● REQUIREMENT: Transcribe exactly the lines that fall between the one holding "ATOM 86 C C" and the one holding "ATOM 141 C C", inclusive, from the entries below.

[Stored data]
..........

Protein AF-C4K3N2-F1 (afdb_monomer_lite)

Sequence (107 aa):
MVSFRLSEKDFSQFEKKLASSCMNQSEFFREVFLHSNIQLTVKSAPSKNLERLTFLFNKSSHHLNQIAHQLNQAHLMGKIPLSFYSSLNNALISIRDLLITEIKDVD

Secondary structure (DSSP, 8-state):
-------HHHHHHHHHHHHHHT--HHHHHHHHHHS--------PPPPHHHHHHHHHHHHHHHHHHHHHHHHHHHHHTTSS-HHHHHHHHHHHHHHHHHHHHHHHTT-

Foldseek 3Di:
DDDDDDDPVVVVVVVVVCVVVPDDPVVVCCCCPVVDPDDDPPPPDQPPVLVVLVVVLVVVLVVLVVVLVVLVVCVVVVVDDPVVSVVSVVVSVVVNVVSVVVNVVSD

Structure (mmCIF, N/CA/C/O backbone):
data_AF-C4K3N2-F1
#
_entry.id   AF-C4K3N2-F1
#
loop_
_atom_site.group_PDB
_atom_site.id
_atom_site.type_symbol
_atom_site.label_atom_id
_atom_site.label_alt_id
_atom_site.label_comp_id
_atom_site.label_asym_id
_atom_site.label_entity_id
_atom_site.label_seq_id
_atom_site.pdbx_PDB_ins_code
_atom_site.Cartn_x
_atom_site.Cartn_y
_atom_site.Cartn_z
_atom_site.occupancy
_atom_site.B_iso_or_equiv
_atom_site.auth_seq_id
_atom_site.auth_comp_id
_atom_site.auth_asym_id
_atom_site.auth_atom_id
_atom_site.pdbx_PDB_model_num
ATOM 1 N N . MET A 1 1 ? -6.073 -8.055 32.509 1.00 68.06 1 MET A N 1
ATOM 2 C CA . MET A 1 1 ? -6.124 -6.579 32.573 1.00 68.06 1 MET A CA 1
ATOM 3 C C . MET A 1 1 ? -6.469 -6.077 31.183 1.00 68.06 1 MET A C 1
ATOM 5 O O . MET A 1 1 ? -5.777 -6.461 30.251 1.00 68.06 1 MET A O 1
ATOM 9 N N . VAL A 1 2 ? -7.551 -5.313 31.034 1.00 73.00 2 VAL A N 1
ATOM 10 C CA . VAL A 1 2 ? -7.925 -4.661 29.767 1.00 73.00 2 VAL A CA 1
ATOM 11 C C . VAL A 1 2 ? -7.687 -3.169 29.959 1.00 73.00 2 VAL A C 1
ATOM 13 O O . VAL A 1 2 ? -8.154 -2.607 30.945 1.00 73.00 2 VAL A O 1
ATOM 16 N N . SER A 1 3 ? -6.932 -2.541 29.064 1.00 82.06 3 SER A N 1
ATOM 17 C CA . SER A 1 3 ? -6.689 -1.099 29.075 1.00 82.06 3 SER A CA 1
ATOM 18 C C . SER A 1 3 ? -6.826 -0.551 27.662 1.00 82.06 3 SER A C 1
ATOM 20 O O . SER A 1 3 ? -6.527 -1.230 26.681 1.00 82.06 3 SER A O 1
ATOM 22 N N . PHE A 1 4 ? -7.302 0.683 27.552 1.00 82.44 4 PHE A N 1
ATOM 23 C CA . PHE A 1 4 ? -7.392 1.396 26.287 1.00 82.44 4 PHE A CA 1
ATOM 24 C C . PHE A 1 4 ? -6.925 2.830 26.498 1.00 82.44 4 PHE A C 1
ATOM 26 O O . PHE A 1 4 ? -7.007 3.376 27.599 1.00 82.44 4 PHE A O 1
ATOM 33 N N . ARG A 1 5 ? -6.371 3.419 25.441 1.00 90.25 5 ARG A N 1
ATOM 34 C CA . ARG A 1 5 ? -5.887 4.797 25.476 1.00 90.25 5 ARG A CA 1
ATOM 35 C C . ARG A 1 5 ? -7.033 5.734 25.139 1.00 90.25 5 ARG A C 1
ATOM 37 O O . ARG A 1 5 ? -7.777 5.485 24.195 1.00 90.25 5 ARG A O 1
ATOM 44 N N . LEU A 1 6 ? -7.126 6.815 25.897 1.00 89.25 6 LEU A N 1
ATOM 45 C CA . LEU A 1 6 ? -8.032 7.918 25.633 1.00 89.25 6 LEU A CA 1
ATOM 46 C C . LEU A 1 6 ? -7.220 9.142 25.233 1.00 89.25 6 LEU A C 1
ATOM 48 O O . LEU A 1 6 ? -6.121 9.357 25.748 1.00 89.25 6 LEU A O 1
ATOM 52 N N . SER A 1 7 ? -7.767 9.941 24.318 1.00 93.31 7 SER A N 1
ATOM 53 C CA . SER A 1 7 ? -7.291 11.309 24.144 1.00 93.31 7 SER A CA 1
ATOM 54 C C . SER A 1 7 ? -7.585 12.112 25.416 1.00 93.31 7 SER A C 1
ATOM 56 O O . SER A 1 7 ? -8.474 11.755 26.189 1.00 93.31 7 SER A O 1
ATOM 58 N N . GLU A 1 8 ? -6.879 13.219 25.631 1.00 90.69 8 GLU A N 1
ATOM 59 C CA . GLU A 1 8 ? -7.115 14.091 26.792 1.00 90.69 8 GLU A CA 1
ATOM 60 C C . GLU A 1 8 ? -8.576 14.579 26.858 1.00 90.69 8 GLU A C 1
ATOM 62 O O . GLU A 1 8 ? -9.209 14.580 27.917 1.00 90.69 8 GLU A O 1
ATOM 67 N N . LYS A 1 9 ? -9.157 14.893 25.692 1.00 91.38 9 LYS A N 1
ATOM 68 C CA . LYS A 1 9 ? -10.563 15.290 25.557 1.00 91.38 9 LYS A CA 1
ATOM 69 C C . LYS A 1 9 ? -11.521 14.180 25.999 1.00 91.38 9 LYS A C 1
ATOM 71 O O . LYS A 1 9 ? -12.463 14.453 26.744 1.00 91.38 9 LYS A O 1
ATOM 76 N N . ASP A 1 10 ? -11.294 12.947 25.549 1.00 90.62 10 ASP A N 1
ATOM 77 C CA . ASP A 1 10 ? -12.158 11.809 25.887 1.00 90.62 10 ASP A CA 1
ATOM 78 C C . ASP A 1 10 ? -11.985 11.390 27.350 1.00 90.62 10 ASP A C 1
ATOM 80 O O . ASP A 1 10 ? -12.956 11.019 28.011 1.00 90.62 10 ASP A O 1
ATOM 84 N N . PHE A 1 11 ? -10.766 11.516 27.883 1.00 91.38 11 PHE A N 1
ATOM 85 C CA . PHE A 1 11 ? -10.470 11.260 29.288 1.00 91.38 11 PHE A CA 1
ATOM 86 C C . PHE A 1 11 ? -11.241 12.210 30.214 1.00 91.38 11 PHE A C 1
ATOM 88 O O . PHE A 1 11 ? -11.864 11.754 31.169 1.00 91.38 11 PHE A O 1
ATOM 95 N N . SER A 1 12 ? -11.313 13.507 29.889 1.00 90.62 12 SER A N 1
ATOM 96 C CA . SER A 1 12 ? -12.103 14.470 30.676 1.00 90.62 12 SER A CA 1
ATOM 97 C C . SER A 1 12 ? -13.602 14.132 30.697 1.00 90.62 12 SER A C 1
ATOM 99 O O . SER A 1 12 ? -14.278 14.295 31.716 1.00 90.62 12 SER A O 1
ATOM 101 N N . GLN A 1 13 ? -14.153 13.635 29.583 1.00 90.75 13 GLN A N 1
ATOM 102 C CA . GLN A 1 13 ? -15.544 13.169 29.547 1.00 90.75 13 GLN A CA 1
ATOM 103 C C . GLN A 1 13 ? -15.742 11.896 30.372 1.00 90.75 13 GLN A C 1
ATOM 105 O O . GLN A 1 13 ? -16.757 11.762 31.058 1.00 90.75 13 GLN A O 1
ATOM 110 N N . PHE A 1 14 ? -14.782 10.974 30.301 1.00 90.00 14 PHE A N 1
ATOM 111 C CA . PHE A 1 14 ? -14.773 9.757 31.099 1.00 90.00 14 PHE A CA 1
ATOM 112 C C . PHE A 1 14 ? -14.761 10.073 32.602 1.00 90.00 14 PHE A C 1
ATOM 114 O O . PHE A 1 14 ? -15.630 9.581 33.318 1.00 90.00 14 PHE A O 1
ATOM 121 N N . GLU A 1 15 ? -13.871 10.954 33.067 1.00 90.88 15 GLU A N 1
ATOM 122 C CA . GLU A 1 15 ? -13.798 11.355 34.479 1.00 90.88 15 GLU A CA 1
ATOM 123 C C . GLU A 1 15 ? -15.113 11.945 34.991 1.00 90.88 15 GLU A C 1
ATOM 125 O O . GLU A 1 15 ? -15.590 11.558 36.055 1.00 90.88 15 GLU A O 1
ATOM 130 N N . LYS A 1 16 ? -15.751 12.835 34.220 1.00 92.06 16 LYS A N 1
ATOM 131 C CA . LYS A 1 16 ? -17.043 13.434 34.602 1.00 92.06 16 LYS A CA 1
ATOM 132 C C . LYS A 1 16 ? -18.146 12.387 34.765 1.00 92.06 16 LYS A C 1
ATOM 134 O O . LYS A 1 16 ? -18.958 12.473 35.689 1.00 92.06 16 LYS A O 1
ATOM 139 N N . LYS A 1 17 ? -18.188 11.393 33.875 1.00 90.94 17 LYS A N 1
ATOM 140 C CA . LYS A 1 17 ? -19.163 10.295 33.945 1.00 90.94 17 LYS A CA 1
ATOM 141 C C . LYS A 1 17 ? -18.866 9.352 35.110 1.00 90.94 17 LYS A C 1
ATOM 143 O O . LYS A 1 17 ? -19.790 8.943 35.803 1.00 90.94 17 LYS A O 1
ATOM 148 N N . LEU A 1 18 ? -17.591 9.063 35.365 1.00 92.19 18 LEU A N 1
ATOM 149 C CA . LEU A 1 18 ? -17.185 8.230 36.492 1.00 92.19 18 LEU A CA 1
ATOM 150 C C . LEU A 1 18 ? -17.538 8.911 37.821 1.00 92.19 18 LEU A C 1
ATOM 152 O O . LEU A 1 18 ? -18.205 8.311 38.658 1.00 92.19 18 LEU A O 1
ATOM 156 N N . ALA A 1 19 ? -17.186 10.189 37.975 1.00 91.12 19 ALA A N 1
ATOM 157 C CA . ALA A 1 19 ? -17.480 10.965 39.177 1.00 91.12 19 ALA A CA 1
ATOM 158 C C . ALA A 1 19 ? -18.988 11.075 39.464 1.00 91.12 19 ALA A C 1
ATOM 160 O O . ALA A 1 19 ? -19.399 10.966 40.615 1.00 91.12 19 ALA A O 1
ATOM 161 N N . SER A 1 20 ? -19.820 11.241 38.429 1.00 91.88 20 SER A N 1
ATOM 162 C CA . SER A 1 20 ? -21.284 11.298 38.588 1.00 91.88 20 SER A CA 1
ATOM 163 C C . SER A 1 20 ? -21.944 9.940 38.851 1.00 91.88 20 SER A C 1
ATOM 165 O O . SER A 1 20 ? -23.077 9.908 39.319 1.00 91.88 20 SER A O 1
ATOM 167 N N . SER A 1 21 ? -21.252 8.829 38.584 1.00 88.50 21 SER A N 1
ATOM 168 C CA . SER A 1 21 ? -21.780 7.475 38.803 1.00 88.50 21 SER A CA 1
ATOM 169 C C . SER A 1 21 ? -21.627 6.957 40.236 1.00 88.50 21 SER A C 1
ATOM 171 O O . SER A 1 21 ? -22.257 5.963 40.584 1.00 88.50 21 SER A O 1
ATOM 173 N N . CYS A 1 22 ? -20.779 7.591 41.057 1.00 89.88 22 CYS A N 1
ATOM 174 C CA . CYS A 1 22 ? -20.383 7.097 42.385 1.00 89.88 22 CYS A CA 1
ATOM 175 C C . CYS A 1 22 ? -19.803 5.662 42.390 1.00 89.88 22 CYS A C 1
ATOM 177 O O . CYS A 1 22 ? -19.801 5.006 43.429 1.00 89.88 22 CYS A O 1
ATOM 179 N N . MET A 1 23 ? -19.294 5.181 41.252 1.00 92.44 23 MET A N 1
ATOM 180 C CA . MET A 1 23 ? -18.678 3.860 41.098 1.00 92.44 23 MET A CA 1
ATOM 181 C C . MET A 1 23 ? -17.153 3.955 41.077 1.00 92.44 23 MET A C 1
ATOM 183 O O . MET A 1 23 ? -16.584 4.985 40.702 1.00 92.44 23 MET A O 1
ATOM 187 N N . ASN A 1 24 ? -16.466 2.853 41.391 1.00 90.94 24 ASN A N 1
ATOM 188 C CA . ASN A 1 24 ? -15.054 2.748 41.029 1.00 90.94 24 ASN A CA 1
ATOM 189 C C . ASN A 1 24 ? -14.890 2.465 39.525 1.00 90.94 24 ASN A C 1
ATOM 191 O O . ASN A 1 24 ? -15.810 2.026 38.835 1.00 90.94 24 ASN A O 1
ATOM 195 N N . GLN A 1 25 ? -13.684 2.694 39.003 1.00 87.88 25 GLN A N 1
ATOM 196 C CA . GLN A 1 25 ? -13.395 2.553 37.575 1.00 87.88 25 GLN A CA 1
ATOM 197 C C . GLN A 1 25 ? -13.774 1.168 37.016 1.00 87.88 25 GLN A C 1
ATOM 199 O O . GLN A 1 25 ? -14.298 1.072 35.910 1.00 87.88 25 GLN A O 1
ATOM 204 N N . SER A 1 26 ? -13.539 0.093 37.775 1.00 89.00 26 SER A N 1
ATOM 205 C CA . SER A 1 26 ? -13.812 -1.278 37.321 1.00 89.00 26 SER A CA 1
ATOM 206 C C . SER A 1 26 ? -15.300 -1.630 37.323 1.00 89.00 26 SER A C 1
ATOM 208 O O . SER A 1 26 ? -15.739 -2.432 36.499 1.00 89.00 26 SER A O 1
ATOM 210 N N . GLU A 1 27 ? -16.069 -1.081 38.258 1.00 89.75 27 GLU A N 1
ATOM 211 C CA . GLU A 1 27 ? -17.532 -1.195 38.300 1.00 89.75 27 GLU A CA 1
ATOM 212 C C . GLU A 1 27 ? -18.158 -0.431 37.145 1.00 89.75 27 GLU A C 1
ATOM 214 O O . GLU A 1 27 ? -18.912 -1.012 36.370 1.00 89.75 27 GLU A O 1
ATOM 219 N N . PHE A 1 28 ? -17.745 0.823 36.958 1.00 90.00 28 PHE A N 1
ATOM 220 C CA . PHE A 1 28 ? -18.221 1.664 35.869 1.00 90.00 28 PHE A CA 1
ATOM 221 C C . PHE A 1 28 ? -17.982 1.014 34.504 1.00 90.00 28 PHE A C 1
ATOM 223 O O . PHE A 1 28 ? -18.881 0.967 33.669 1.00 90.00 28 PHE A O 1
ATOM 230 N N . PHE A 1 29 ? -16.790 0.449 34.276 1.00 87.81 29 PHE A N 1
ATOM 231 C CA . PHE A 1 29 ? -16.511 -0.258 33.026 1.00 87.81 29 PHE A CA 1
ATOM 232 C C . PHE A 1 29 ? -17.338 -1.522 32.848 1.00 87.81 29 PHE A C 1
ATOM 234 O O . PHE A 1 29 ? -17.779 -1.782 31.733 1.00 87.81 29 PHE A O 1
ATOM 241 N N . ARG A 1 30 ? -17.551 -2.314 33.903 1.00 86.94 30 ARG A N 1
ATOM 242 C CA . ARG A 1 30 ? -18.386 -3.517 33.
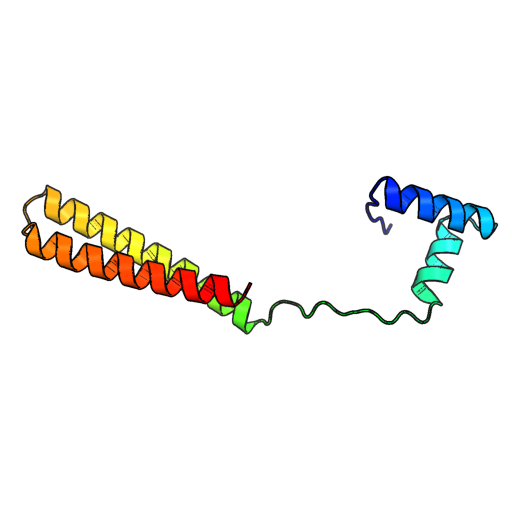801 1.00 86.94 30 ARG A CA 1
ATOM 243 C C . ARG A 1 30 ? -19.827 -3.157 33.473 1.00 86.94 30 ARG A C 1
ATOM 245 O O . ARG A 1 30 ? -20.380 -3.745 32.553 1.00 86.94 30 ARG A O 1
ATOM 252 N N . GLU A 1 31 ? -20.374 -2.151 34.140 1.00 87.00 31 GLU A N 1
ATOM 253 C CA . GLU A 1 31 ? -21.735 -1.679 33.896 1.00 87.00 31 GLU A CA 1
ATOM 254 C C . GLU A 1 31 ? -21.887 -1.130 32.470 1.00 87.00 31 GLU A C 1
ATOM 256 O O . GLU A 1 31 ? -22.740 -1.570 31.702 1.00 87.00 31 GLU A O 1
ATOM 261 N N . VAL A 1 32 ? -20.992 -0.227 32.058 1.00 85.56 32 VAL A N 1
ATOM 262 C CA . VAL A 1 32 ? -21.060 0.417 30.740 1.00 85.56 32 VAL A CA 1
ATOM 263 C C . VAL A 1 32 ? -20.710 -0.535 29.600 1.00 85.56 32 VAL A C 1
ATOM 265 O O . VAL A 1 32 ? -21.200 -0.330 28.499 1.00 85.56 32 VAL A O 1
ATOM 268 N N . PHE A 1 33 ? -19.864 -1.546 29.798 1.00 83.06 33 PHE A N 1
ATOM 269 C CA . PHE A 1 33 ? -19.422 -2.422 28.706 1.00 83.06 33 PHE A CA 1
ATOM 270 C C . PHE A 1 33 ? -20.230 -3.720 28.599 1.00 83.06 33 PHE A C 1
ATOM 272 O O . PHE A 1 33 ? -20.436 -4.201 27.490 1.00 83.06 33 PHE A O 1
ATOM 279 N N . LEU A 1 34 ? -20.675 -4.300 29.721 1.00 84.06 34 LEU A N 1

..........

● SOLUTION FOR THIS PROBLEM:
ATOM 86 C C . PHE A 1 11 ? -11.241 12.210 30.214 1.00 91.38 11 PHE A C 1
ATOM 88 O O . PHE A 1 11 ? -11.864 11.754 31.169 1.00 91.38 11 PHE A O 1
ATOM 95 N N . SER A 1 12 ? -11.313 13.507 29.889 1.00 90.62 12 SER A N 1
ATOM 96 C CA . SER A 1 12 ? -12.103 14.470 30.676 1.00 90.62 12 SER A CA 1
ATOM 97 C C . SER A 1 12 ? -13.602 14.132 30.697 1.00 90.62 12 SER A C 1
ATOM 99 O O . SER A 1 12 ? -14.278 14.295 31.716 1.00 90.62 12 SER A O 1
ATOM 101 N N . GLN A 1 13 ? -14.153 13.635 29.583 1.00 90.75 13 GLN A N 1
ATOM 102 C CA . GLN A 1 13 ? -15.544 13.169 29.547 1.00 90.75 13 GLN A CA 1
ATOM 103 C C . GLN A 1 13 ? -15.742 11.896 30.372 1.00 90.75 13 GLN A C 1
ATOM 105 O O . GLN A 1 13 ? -16.757 11.762 31.058 1.00 90.75 13 GLN A O 1
ATOM 110 N N . PHE A 1 14 ? -14.782 10.974 30.301 1.00 90.00 14 PHE A N 1
ATOM 111 C CA . PHE A 1 14 ? -14.773 9.757 31.099 1.00 90.00 14 PHE A CA 1
ATOM 112 C C . PHE A 1 14 ? -14.761 10.073 32.602 1.00 90.00 14 PHE A C 1
ATOM 114 O O . PHE A 1 14 ? -15.630 9.581 33.318 1.00 90.00 14 PHE A O 1
ATOM 121 N N . GLU A 1 15 ? -13.871 10.954 33.067 1.00 90.88 15 GLU A N 1
ATOM 122 C CA . GLU A 1 15 ? -13.798 11.355 34.479 1.00 90.88 15 GLU A CA 1
ATOM 123 C C . GLU A 1 15 ? -15.113 11.945 34.991 1.00 90.88 15 GLU A C 1
ATOM 125 O O . GLU A 1 15 ? -15.590 11.558 36.055 1.00 90.88 15 GLU A O 1
ATOM 130 N N . LYS A 1 16 ? -15.751 12.835 34.220 1.00 92.06 16 LYS A N 1
ATOM 131 C CA . LYS A 1 16 ? -17.043 13.434 34.602 1.00 92.06 16 LYS A CA 1
ATOM 132 C C . LYS A 1 16 ? -18.146 12.387 34.765 1.00 92.06 16 LYS A C 1
ATOM 134 O O . LYS A 1 16 ? -18.958 12.473 35.689 1.00 92.06 16 LYS A O 1
ATOM 139 N N . LYS A 1 17 ? -18.188 11.393 33.875 1.00 90.94 17 LYS A N 1
ATOM 140 C CA . LYS A 1 17 ? -19.163 10.295 33.945 1.00 90.94 17 LYS A CA 1
ATOM 141 C C . LYS A 1 17 ? -18.866 9.352 35.110 1.00 90.94 17 LYS A C 1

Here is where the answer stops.